Word for word, set down every line of the entries below from the line with "ATOM 20 N N" to the line with "ATOM 56 N N", including both, and no other line.

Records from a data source
================

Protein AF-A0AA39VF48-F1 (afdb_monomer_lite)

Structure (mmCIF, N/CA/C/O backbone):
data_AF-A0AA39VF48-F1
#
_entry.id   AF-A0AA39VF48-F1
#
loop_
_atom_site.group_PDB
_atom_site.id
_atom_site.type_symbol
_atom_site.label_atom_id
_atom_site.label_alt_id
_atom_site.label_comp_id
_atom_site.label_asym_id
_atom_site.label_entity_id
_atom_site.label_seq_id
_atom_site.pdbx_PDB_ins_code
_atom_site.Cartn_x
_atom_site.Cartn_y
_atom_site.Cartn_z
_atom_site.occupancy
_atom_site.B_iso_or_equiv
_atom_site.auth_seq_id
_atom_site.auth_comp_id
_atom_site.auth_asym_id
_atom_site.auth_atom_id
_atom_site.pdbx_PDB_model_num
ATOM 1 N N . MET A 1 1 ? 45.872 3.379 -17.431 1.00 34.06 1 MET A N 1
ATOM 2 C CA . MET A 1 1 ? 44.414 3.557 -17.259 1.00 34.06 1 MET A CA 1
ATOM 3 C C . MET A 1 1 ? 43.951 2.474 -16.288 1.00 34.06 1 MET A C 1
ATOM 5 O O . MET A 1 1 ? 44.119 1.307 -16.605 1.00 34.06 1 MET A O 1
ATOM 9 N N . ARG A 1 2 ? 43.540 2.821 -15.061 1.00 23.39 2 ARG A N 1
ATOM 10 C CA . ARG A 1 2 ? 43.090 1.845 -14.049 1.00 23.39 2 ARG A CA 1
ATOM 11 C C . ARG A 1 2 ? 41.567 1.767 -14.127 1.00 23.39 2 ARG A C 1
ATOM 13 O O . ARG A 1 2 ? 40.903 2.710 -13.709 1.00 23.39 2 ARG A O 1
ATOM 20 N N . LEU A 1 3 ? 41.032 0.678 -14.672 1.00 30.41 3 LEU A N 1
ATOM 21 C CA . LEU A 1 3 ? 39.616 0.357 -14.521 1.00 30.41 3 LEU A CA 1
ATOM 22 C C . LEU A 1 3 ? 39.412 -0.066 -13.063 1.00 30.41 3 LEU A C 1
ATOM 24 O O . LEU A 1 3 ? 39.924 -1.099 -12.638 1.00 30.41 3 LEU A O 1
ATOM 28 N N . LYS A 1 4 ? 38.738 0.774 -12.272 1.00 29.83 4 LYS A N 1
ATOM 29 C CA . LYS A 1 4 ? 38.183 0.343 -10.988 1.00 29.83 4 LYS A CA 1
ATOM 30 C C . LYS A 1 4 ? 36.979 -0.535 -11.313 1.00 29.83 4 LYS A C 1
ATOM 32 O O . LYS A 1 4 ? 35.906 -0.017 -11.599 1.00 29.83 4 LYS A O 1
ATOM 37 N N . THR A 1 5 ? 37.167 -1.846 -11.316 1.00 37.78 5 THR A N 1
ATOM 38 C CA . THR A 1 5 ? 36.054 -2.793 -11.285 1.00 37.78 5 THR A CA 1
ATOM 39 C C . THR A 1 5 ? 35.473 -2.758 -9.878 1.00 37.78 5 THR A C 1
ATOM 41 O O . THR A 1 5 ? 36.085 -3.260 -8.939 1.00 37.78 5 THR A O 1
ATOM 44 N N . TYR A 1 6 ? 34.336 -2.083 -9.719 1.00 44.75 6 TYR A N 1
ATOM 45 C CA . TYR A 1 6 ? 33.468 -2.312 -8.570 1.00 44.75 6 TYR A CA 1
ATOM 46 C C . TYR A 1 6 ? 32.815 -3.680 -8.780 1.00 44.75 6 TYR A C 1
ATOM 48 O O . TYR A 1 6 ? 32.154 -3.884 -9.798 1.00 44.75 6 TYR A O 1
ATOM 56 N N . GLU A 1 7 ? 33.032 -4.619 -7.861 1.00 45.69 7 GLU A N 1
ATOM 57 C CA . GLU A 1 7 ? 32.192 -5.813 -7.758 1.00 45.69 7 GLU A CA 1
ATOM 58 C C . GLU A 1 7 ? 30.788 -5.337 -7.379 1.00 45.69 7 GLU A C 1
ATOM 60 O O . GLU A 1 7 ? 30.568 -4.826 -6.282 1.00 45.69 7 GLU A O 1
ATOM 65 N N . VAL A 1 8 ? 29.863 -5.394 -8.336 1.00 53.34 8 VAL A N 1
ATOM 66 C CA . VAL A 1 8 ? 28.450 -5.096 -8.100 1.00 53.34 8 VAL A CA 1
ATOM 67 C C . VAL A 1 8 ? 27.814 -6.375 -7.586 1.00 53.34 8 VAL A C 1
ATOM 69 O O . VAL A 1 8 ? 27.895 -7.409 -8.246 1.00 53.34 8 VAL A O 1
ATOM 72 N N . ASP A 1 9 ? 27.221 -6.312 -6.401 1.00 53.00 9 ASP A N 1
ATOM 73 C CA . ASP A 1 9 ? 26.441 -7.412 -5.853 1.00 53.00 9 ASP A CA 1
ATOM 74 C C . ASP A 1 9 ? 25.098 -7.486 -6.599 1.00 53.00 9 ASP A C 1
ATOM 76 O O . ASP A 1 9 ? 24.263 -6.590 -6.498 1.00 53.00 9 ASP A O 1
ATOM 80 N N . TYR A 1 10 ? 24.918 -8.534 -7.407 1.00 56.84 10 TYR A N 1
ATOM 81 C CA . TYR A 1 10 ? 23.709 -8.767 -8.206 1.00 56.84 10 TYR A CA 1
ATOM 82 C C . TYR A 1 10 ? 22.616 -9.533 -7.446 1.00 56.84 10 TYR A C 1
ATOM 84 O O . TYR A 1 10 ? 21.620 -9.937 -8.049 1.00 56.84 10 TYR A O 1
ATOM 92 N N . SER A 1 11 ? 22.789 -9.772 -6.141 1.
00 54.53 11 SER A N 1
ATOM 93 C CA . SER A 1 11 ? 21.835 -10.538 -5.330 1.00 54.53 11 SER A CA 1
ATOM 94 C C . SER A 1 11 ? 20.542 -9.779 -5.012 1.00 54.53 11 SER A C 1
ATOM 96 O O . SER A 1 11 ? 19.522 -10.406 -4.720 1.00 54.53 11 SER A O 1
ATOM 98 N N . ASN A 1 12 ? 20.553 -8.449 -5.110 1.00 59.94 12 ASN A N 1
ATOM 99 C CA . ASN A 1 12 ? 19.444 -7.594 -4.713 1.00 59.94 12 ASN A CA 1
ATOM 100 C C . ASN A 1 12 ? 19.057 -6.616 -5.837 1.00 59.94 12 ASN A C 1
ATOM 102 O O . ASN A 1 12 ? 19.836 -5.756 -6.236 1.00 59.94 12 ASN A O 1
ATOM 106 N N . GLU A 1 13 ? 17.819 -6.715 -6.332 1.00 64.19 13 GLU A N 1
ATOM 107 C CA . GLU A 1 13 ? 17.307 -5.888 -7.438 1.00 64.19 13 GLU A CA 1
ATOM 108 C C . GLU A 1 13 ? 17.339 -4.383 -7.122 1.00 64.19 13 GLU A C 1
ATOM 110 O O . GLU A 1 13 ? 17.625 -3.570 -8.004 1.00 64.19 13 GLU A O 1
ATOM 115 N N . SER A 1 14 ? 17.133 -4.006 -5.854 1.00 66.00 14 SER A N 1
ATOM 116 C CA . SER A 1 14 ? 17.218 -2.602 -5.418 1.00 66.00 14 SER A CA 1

================

**Completed exercise**
ATOM 20 N N . LEU A 1 3 ? 41.032 0.678 -14.672 1.00 30.41 3 LEU A N 1
ATOM 21 C CA . LEU A 1 3 ? 39.616 0.357 -14.521 1.00 30.41 3 LEU A CA 1
ATOM 22 C C . LEU A 1 3 ? 39.412 -0.066 -13.063 1.00 30.41 3 LEU A C 1
ATOM 24 O O . LEU A 1 3 ? 39.924 -1.099 -12.638 1.00 30.41 3 LEU A O 1
ATOM 28 N N . LYS A 1 4 ? 38.738 0.774 -12.272 1.00 29.83 4 LYS A N 1
ATOM 29 C CA . LYS A 1 4 ? 38.183 0.343 -10.988 1.00 29.83 4 LYS A CA 1
ATOM 30 C C . LYS A 1 4 ? 36.979 -0.535 -11.313 1.00 29.83 4 LYS A C 1
ATOM 32 O O . LYS A 1 4 ? 35.906 -0.017 -11.599 1.00 29.83 4 LYS A O 1
ATOM 37 N N . THR A 1 5 ? 37.167 -1.846 -11.316 1.00 37.78 5 THR A N 1
ATOM 38 C CA . THR A 1 5 ? 36.054 -2.793 -11.285 1.00 37.78 5 THR A CA 1
ATOM 39 C C . THR A 1 5 ? 35.473 -2.758 -9.878 1.00 37.78 5 THR A C 1
ATOM 41 O O . THR A 1 5 ? 36.085 -3.260 -8.939 1.00 37.78 5 THR A O 1
ATOM 44 N N . TYR A 1 6 ? 34.336 -2.083 -9.719 1.00 44.75 6 TYR A N 1
ATOM 45 C CA . TYR A 1 6 ? 33.468 -2.312 -8.570 1.00 44.75 6 TYR A CA 1
ATOM 46 C C . TYR A 1 6 ? 32.815 -3.680 -8.780 1.00 44.75 6 TYR A C 1
ATOM 48 O O . TYR A 1 6 ? 32.154 -3.884 -9.798 1.00 44.75 6 TYR A O 1
ATOM 56 N N . GLU A 1 7 ? 33.032 -4.619 -7.861 1.00 45.69 7 GLU A N 1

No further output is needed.